To evaluate the clinical significance and genomic associations of concurrent serous tubal intraepithelial carcinoma (STIC) with high-grade serous carcinoma (HGSC) of the ovary in women undergoing primary debulking surgery (PDS). All patients who underwent PDS for HGSC between 01/2015 and 12/2018 were captured in a prospectively maintained institutional database. Patients were categorized based on the presence or absence of concurrent STIC noted on final pathology. Demographic, perioperative, and outcomes data were collected, and groups were compared using standard statistical tests. Progression-free survival (PFS) and overall survival (OS) were evaluated using the Kaplan-Meier method.
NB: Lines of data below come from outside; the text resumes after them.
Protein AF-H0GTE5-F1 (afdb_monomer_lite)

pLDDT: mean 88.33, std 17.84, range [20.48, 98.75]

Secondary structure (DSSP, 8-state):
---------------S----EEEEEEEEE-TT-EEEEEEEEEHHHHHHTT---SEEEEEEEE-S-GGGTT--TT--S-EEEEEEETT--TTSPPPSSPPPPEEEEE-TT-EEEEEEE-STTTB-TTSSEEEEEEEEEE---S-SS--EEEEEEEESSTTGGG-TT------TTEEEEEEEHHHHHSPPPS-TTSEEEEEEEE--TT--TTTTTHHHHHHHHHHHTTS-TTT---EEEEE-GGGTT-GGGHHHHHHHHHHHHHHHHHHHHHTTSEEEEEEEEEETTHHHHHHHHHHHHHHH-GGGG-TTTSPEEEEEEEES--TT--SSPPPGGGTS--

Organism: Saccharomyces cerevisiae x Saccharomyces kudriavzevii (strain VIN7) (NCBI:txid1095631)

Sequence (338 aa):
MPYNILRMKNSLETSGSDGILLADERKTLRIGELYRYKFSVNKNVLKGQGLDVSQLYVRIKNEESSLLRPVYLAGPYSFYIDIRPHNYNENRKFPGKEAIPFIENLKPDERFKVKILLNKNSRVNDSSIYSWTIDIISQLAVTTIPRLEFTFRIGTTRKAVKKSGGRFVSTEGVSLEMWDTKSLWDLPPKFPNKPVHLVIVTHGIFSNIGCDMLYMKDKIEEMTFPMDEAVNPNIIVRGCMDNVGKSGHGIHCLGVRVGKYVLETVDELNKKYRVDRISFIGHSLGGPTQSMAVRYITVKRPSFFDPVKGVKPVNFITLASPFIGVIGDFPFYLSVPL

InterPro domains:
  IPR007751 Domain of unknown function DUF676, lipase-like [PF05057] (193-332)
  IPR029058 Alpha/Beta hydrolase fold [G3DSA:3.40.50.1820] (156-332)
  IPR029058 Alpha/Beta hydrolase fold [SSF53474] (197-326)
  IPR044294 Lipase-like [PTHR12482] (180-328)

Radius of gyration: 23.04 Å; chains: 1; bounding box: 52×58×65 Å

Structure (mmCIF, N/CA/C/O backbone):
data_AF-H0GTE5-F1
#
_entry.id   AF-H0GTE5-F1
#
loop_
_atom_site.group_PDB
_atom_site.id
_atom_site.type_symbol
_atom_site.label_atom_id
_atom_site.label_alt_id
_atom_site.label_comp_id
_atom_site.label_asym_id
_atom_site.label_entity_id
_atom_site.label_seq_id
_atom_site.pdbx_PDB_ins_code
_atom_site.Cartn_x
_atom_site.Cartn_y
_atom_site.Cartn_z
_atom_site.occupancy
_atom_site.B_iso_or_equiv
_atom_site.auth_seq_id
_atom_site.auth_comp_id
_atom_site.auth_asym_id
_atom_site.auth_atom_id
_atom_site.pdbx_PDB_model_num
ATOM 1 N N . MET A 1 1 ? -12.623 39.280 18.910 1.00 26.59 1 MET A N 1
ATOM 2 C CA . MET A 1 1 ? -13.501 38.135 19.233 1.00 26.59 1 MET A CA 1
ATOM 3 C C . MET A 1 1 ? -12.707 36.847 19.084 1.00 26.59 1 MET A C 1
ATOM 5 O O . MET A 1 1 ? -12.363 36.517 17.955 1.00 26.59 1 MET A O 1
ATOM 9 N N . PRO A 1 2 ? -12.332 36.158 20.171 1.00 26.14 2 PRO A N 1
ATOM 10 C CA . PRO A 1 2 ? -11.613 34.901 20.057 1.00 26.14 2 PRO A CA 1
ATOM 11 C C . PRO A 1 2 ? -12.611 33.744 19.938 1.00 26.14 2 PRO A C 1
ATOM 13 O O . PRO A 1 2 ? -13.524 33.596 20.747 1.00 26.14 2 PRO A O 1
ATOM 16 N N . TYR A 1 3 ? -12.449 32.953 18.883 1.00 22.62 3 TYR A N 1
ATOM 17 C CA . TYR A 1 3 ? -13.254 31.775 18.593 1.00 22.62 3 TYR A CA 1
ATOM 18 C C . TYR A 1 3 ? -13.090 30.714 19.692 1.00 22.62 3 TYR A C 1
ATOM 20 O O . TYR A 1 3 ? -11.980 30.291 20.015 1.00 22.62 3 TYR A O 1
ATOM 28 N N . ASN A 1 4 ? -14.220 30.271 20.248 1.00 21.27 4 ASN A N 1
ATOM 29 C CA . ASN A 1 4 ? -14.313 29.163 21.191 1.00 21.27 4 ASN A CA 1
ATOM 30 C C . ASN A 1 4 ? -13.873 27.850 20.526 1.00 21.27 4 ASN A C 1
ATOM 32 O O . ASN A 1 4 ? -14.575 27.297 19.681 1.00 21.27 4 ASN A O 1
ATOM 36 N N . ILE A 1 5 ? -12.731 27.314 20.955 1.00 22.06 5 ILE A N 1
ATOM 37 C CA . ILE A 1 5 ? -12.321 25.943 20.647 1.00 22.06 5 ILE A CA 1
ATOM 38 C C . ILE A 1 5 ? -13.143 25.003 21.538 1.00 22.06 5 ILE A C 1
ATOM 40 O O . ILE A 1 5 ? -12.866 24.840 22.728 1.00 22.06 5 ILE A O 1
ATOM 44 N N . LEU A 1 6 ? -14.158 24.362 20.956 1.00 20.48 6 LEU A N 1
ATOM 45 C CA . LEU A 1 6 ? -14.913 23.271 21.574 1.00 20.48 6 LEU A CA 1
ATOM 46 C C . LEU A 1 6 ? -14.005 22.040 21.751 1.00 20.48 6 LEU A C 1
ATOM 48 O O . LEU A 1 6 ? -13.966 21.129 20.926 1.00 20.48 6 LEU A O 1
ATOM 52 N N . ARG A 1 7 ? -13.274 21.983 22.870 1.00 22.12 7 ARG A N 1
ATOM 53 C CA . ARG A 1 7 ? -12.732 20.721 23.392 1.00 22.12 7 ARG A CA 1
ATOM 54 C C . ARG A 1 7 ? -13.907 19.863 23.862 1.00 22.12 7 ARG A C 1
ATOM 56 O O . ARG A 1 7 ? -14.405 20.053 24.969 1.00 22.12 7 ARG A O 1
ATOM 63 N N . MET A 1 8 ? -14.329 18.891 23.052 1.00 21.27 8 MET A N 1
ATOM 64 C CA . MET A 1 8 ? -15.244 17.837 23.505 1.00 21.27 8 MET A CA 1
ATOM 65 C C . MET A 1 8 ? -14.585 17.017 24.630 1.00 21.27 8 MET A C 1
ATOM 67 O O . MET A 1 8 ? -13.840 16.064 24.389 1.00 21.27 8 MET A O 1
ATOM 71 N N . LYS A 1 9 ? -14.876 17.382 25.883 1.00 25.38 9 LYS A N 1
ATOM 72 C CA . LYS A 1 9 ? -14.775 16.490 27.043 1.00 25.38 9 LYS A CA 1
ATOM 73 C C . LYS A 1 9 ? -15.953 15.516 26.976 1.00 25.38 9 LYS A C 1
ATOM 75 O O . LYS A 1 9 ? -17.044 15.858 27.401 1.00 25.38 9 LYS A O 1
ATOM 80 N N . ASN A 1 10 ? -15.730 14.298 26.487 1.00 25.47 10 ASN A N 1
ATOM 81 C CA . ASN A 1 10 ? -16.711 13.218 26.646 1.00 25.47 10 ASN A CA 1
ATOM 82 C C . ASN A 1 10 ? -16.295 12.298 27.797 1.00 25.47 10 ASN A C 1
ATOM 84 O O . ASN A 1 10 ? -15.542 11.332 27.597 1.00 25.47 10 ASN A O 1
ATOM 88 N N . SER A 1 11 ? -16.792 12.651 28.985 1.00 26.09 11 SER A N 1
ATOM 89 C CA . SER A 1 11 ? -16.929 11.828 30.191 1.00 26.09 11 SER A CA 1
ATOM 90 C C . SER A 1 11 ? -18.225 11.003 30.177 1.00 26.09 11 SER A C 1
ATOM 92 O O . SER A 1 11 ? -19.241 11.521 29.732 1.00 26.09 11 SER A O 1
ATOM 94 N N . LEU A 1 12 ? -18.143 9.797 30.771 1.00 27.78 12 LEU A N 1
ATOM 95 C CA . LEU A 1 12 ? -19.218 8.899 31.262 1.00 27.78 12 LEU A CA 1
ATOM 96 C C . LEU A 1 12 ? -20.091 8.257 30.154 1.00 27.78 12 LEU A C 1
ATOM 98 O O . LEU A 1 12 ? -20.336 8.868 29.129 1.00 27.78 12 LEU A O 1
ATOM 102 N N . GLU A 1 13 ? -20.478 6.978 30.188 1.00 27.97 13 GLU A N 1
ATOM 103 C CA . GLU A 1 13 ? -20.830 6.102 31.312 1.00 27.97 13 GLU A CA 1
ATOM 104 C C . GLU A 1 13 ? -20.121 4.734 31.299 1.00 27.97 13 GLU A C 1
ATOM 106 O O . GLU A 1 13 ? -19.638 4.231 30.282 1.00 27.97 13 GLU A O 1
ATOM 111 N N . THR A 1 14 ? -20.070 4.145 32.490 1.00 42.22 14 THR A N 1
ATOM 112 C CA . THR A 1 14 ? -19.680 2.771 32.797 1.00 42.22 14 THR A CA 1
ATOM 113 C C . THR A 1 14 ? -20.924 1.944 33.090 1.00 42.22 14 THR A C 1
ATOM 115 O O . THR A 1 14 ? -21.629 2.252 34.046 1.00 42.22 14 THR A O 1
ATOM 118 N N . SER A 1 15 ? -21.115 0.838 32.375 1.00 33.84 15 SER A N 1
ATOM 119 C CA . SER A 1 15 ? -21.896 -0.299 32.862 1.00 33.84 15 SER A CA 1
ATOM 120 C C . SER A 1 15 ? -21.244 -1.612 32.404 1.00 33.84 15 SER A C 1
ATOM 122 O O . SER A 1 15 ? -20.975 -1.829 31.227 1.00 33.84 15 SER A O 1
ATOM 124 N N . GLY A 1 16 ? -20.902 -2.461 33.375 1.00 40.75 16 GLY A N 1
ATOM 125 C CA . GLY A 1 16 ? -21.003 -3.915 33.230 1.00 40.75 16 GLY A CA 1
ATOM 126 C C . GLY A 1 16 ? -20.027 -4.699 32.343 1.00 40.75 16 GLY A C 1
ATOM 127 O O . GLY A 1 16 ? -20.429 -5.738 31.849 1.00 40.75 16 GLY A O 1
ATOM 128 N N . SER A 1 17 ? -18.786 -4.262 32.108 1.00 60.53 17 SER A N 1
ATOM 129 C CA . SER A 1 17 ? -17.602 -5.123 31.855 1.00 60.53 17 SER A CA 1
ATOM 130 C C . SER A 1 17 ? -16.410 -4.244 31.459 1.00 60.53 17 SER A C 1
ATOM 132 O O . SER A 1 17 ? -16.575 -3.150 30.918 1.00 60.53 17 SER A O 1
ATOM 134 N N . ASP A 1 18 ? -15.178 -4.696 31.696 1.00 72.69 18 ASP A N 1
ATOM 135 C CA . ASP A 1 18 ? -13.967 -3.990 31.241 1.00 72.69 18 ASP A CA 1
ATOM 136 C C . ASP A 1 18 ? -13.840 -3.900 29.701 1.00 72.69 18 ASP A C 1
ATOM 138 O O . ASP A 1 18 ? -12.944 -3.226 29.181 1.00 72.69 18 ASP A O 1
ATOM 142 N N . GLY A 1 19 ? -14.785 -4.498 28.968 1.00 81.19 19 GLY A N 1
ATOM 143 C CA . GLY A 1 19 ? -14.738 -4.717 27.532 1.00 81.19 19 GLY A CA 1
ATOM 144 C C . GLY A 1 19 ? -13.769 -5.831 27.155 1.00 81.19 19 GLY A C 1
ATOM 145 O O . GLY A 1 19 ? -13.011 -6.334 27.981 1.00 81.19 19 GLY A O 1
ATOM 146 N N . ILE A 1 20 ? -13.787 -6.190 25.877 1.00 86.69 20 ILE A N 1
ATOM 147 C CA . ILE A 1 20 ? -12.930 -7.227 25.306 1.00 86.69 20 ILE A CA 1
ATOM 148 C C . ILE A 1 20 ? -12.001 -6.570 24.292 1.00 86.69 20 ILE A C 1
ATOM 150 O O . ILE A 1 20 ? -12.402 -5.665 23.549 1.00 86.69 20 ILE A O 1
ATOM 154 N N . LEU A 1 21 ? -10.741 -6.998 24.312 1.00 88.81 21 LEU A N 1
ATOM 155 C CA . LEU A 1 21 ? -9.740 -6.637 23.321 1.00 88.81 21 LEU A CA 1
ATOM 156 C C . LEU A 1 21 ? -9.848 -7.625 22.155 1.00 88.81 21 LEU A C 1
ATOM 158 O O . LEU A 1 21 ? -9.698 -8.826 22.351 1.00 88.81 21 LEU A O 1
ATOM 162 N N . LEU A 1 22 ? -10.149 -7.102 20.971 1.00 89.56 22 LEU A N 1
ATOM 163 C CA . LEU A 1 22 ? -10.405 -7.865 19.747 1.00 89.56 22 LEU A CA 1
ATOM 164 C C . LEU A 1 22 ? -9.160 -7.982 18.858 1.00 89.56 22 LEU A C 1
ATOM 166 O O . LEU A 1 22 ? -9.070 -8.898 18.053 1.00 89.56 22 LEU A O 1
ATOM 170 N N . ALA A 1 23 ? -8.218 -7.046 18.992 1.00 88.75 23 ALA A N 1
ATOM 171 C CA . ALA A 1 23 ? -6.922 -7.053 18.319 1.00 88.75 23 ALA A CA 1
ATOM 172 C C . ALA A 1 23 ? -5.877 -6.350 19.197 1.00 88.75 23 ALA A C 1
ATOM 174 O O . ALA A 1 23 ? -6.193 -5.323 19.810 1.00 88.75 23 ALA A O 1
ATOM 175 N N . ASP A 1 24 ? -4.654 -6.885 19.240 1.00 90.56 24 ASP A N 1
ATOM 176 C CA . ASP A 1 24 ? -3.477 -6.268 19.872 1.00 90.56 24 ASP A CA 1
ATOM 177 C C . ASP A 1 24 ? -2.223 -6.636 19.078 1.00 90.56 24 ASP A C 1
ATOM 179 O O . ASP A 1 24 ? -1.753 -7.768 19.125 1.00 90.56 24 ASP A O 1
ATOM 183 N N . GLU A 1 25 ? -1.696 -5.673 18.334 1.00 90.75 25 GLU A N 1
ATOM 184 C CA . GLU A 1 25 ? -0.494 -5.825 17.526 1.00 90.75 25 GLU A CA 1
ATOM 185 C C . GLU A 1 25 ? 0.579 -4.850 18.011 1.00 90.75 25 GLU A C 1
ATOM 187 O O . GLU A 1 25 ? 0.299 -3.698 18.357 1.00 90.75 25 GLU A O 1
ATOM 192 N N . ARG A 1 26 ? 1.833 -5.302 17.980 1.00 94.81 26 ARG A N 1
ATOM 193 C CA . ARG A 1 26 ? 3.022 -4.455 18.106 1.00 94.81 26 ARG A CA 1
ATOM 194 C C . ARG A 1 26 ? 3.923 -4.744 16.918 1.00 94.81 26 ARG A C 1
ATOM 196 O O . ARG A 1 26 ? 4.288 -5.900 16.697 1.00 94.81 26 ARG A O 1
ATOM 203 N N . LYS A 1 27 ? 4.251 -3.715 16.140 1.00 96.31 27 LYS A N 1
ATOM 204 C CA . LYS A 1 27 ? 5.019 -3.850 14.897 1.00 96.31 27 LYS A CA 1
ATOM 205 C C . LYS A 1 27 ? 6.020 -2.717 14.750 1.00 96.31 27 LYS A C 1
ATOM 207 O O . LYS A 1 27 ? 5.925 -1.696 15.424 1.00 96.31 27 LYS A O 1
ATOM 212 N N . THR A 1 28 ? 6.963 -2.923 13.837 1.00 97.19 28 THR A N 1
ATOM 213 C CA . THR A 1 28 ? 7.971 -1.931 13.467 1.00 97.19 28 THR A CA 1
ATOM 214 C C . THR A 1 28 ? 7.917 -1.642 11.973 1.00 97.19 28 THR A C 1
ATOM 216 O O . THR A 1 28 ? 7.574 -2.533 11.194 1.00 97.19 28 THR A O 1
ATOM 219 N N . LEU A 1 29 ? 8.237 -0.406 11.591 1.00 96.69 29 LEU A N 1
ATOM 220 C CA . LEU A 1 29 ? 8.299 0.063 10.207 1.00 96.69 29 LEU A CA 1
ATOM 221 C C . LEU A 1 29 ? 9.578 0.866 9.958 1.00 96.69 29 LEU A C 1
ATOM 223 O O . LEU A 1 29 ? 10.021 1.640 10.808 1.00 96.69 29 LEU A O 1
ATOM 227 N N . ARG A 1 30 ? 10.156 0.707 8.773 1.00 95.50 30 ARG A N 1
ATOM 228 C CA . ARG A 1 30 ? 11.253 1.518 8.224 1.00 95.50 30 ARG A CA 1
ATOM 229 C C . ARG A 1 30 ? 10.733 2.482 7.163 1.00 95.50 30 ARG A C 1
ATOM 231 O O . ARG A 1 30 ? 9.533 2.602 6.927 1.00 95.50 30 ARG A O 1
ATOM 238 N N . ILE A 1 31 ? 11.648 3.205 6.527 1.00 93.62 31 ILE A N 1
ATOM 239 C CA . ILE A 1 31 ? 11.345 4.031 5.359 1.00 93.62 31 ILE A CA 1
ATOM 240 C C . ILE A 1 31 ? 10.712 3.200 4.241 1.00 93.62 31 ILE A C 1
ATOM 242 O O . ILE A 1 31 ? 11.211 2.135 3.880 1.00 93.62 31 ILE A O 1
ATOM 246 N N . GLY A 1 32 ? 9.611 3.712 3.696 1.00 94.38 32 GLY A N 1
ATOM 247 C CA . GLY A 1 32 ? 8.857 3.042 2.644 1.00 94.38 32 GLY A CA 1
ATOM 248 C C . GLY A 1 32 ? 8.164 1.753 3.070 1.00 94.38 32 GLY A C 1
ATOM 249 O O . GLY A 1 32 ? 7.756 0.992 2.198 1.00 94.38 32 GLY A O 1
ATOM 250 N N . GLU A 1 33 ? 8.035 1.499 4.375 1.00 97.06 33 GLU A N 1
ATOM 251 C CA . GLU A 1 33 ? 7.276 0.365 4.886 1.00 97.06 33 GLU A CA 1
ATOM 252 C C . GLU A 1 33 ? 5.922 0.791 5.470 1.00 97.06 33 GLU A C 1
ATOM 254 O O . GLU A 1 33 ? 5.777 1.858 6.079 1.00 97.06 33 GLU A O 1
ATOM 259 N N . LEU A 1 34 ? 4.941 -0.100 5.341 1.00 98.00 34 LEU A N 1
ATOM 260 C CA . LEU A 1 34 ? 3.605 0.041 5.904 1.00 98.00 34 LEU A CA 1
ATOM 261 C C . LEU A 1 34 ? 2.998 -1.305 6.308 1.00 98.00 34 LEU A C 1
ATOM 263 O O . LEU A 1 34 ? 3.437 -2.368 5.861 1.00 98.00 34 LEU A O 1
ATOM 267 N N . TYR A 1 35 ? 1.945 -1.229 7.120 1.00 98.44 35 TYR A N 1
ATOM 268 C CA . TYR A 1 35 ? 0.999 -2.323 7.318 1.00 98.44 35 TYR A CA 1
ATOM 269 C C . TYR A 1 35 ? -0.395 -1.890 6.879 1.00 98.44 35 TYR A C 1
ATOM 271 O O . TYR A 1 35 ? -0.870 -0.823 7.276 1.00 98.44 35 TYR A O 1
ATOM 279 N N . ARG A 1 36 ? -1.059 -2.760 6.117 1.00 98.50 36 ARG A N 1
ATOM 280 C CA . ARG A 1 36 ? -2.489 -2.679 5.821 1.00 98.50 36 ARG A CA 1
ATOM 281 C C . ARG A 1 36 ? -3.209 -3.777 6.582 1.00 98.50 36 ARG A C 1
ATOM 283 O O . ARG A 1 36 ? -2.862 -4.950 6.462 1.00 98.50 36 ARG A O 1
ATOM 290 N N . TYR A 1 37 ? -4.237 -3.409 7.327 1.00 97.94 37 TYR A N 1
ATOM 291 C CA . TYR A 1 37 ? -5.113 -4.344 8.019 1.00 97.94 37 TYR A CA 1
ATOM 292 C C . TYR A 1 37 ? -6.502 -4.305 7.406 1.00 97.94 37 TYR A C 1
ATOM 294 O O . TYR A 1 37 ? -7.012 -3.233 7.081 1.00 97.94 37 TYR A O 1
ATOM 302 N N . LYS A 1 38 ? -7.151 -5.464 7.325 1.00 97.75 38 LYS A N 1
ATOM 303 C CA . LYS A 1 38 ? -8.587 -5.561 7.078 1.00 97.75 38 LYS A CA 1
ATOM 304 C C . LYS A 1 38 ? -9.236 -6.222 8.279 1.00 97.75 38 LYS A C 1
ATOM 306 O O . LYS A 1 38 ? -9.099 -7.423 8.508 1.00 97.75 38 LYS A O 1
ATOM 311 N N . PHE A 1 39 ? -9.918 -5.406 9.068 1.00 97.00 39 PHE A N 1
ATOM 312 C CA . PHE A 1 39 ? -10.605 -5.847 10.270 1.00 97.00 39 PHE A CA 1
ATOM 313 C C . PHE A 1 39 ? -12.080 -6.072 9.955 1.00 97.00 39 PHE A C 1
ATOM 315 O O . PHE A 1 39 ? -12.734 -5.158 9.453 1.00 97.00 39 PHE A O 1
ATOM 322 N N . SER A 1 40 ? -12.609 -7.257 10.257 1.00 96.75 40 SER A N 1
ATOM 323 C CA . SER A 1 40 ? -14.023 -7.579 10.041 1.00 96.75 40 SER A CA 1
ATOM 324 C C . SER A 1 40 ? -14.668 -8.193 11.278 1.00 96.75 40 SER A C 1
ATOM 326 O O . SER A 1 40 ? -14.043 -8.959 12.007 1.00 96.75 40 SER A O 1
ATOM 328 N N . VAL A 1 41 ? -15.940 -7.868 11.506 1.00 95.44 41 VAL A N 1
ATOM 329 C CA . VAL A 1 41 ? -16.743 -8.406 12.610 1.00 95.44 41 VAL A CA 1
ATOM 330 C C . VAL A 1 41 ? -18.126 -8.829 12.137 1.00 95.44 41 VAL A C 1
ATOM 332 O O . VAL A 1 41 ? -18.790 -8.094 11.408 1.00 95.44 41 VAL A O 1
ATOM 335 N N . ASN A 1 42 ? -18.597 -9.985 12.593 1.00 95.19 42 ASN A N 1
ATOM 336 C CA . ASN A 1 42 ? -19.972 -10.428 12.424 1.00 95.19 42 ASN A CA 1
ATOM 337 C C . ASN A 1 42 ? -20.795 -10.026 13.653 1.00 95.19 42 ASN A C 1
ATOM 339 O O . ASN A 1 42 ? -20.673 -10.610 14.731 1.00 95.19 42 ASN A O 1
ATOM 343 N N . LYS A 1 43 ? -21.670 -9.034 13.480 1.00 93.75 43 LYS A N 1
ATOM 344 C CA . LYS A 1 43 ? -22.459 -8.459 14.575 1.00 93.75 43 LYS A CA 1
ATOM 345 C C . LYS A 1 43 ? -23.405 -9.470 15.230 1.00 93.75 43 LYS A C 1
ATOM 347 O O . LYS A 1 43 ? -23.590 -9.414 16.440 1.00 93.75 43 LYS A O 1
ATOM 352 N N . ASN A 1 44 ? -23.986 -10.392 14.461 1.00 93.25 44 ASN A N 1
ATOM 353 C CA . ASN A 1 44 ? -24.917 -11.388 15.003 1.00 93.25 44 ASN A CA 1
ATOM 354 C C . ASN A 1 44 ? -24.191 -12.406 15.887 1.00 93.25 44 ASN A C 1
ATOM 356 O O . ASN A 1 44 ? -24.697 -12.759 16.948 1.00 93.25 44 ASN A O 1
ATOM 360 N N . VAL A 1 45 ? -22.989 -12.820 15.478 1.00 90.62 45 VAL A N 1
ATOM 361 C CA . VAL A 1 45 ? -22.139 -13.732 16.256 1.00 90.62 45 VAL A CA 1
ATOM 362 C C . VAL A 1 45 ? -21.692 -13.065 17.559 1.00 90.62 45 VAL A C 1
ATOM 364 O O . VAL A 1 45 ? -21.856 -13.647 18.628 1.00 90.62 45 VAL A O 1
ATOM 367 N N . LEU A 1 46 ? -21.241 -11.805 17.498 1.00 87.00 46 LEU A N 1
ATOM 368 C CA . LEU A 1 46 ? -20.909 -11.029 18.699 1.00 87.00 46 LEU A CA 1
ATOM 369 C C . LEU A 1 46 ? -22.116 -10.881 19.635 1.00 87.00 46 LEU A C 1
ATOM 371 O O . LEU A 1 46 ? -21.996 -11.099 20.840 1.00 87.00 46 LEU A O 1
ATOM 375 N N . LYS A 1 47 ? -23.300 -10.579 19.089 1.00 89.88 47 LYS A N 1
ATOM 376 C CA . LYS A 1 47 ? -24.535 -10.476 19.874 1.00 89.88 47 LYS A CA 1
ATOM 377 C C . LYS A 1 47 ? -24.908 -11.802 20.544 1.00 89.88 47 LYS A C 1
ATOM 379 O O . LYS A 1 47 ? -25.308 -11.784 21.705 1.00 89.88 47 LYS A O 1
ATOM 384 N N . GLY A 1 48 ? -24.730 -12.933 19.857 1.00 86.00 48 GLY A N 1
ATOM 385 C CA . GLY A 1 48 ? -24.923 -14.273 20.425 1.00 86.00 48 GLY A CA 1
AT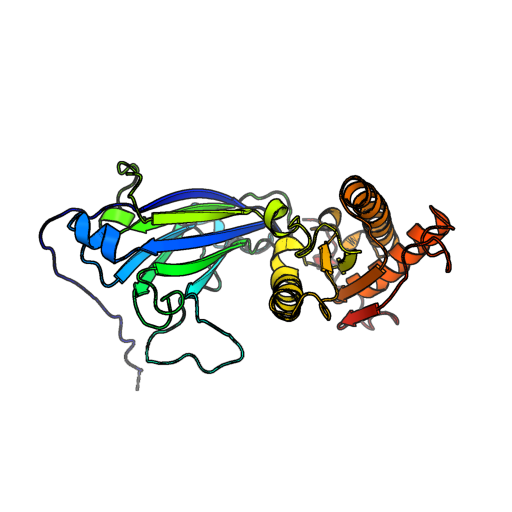OM 386 C C . GLY A 1 48 ? -23.989 -14.582 21.602 1.00 86.00 48 GLY A C 1
ATOM 387 O O . GLY A 1 48 ? -24.365 -15.327 22.499 1.00 86.00 48 GLY A O 1
ATOM 388 N N . GLN A 1 49 ? -22.819 -13.942 21.654 1.00 82.94 49 GLN A N 1
ATOM 389 C CA . GLN A 1 49 ? -21.866 -14.014 22.771 1.00 82.94 49 GLN A CA 1
ATOM 390 C C . GL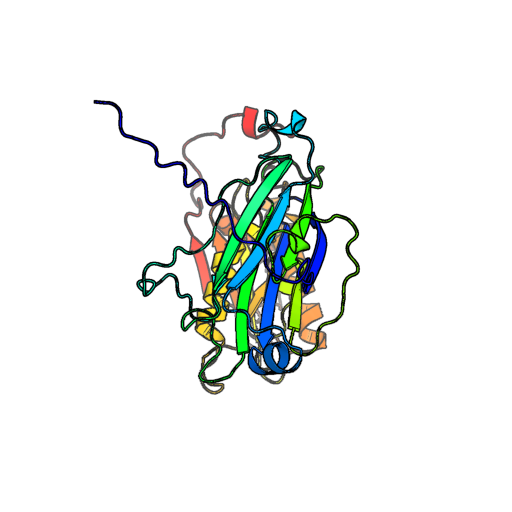N A 1 49 ? -22.116 -12.949 23.859 1.00 82.94 49 GLN A C 1
ATOM 392 O O . GLN A 1 49 ? -21.275 -12.736 24.731 1.00 82.94 49 GLN A O 1
ATOM 397 N N . GLY A 1 50 ? -23.247 -12.238 23.805 1.00 83.00 50 GLY A N 1
ATOM 398 C CA . GLY A 1 50 ? -23.591 -11.178 24.758 1.00 83.00 50 GLY A CA 1
ATOM 399 C C . GLY A 1 50 ? -22.934 -9.820 24.475 1.00 83.00 50 GLY A C 1
ATOM 400 O O . GLY A 1 50 ? -23.015 -8.918 25.307 1.00 83.00 50 GLY A O 1
ATOM 401 N N . LEU A 1 51 ? -22.301 -9.637 23.310 1.00 84.06 51 LEU A N 1
ATOM 402 C CA . LEU A 1 51 ? -21.635 -8.395 22.901 1.00 84.06 51 LEU A CA 1
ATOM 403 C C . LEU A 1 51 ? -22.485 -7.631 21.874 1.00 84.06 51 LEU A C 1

For comparison of differences in somatic alterations between the two cohorts, specimens were sequenced using MSK-IMPACT. Of 306 eligible patients, 87 (28%) had a concurrent STIC lesion (+STIC) and 219 (72%) did not (no-STIC). Demographics and clinicopathological factors were similar between the two cohorts, except for a significantly higher median preoperative CA-125 level in the no-STIC group (423 U/mL vs. 321 U/mL; p=0.029). There were no significant differences in median PFS (22.7 months [95%CI: 18.9-28.4] vs. 27.7 months [95%CI: 25.5-30.5]; p=0.126) and 3- year OS rate (81% [95%CI: 70-88%] vs. 85% [95%CI: 78-90%]; p=0.392) between +STIC and no-STIC patients, respectively. Targeted DNA-sequencing via MSK-IMPACT showed a similar distribution of driver mutations or structural genetic alterations, and affected genetic signaling pathways were similar between the cohorts. There were no identifiable clinical and genetic differences in patients with HGSC and concurrent STIC. These data suggest a comparable, if not identical, disease process.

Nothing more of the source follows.